The Nigeria component was renamed Nigeria Institute for Oil Palm Research (NIFOR) by the Research Institute's Act 33 of 1964. Same year, the institute mandate was expanded to include coconut, raphia, date palm and some skeletal works on coconut mostly to understand the coconut pest and diseases, coconut nutrition.

In 1967 the problems associated with date palm led to the inclusion of research on date palm in her mandate and by 1970 full operation were kick started. In 1992, the control of the institute was moved to the Federal Ministry of Agriculture.

== Activities ==
The institute had developed the high yielding Tenera oil palm seedlings.

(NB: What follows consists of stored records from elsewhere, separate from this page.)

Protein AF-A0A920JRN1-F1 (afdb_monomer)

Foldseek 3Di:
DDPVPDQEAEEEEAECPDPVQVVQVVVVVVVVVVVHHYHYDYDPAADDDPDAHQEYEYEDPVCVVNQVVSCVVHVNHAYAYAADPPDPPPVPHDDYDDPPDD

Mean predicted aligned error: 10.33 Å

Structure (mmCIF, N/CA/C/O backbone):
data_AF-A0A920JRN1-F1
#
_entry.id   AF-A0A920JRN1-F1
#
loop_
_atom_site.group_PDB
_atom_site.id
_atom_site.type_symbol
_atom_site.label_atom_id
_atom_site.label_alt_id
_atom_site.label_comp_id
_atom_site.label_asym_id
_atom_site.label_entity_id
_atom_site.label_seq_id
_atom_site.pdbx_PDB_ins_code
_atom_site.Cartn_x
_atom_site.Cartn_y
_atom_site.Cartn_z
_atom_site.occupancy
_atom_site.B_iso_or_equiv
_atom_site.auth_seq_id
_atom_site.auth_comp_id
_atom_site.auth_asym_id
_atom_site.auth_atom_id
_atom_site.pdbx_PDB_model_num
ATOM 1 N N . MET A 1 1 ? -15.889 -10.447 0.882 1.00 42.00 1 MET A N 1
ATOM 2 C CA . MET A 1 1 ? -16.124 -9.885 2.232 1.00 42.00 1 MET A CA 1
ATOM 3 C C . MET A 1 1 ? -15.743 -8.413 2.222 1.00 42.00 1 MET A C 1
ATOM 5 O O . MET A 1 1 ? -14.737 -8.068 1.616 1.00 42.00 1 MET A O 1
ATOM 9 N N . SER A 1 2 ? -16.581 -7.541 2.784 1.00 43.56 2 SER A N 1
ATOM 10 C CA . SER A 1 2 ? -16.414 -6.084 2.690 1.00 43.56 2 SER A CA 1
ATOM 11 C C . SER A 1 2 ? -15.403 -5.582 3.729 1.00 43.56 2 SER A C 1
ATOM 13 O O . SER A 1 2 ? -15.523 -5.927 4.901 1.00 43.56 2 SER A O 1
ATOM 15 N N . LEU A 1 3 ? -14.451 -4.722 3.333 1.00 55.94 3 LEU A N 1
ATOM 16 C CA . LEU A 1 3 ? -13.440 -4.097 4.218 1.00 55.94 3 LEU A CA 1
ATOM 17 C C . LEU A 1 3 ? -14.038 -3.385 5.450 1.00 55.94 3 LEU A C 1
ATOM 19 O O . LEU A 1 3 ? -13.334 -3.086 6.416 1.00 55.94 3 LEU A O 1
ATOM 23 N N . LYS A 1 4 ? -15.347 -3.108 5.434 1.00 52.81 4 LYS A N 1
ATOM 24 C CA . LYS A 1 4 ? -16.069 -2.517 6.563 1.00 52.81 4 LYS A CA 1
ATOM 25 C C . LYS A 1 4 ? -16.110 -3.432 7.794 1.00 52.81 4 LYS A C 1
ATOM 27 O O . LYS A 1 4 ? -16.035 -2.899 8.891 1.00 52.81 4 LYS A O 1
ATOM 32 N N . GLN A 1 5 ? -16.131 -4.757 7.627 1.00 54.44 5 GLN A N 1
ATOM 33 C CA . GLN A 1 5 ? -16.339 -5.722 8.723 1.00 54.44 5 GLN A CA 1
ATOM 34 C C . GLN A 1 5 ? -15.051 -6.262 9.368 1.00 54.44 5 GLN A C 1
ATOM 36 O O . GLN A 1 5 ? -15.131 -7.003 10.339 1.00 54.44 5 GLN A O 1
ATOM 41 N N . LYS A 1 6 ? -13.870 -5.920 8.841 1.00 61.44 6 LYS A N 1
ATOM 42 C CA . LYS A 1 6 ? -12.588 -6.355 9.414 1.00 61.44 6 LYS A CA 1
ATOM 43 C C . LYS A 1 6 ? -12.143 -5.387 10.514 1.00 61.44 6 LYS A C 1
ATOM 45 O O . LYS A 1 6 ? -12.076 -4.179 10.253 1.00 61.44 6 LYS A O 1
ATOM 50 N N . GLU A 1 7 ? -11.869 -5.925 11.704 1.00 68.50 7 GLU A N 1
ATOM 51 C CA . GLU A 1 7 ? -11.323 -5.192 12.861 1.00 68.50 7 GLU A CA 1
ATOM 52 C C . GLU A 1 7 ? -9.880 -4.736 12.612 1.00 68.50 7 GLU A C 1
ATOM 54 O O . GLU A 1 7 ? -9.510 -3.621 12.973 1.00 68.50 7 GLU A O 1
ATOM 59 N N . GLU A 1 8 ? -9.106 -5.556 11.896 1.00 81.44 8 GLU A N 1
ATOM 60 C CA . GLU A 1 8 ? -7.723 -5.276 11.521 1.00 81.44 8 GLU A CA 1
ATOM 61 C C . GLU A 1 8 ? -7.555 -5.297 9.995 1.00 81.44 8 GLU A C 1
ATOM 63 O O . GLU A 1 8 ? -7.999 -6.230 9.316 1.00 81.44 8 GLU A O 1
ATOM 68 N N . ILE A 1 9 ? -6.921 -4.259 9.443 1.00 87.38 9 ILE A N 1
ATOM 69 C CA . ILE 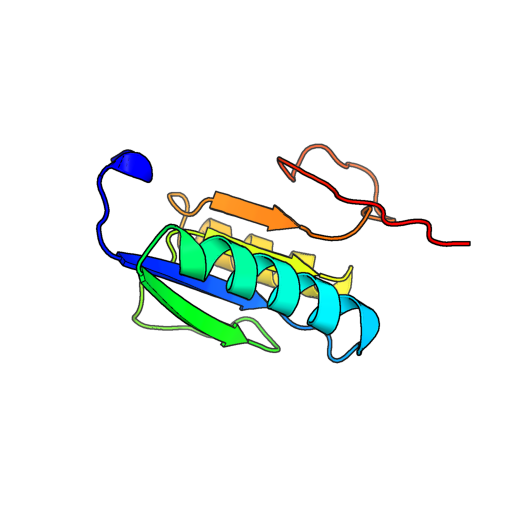A 1 9 ? -6.633 -4.131 8.010 1.00 87.38 9 ILE A CA 1
ATOM 70 C C . ILE A 1 9 ? -5.138 -4.332 7.778 1.00 87.38 9 ILE A C 1
ATOM 72 O O . ILE A 1 9 ? -4.314 -3.602 8.326 1.00 87.38 9 ILE A O 1
ATOM 76 N N . THR A 1 10 ? -4.784 -5.287 6.914 1.00 89.69 10 THR A N 1
ATOM 77 C CA . THR A 1 10 ? -3.394 -5.471 6.478 1.00 89.69 10 THR A CA 1
ATOM 78 C C . THR A 1 10 ? -3.097 -4.609 5.254 1.00 89.69 10 THR A C 1
AT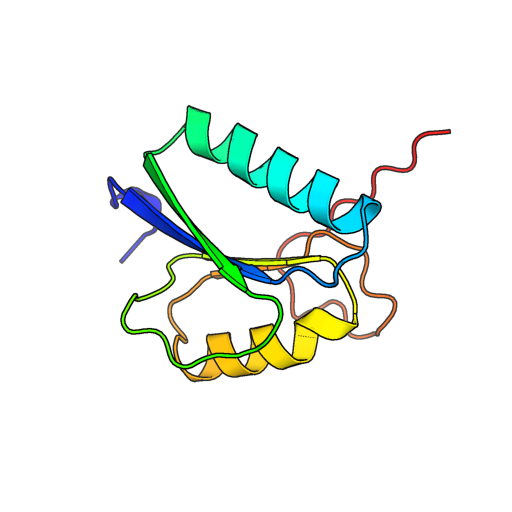OM 80 O O . THR A 1 10 ? -3.723 -4.764 4.203 1.00 89.69 10 THR A O 1
ATOM 83 N N . ILE A 1 11 ? -2.124 -3.713 5.384 1.00 89.62 11 ILE A N 1
ATOM 84 C CA . ILE A 1 11 ? -1.667 -2.799 4.342 1.00 89.62 11 ILE A CA 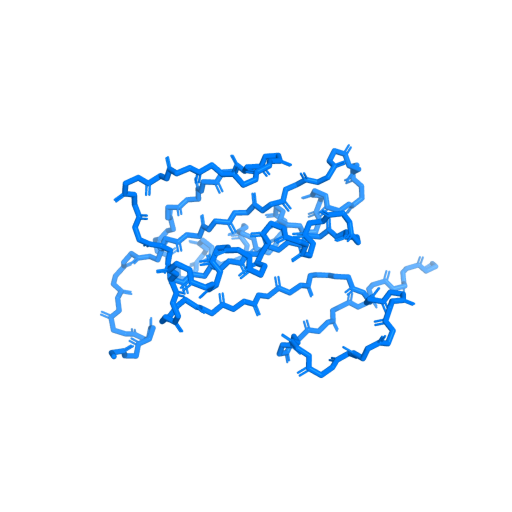1
ATOM 85 C C . ILE A 1 11 ? -0.264 -3.198 3.896 1.00 89.62 11 ILE A C 1
ATOM 87 O O . ILE A 1 11 ? 0.647 -3.301 4.712 1.00 89.62 11 ILE A O 1
ATOM 91 N N . TRP A 1 12 ? -0.080 -3.377 2.592 1.00 91.25 12 TRP A N 1
ATOM 92 C CA . TRP A 1 12 ? 1.234 -3.504 1.965 1.00 91.25 12 TRP A CA 1
ATOM 93 C C . TRP A 1 12 ? 1.604 -2.184 1.306 1.00 91.25 12 TRP A C 1
ATOM 95 O O . TRP A 1 12 ? 0.927 -1.750 0.378 1.00 91.25 12 TRP A O 1
ATOM 105 N N . ALA A 1 13 ? 2.655 -1.536 1.794 1.00 88.38 13 ALA A N 1
ATOM 106 C CA . ALA A 1 13 ? 3.118 -0.239 1.333 1.00 88.38 13 ALA A CA 1
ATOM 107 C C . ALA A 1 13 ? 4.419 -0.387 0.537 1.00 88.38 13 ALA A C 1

NIFOR in partnership with Institute of Agricultural Research and Training (IAR&T), Ibadan is also training scientists on how to read soil information that would serve as a guide for the formulation of fertilizer meant solely for cultivation of oil palm seedlings. The institute also works closely with the Oil Palm Growers Association of Nigeria (OPGAN) which has established a secretariat in NIFOR to close the gap between the oil palm farmers and the research findings and knowledge of the scientists in the institute.

== Recruitment ==
The institute help farmers with technical support and trainings in order for them to adopt to the best practices in Palm oil cultivation and processing, and they also offers student and researchers training programs aiming to build large capacity in the palm oil sector.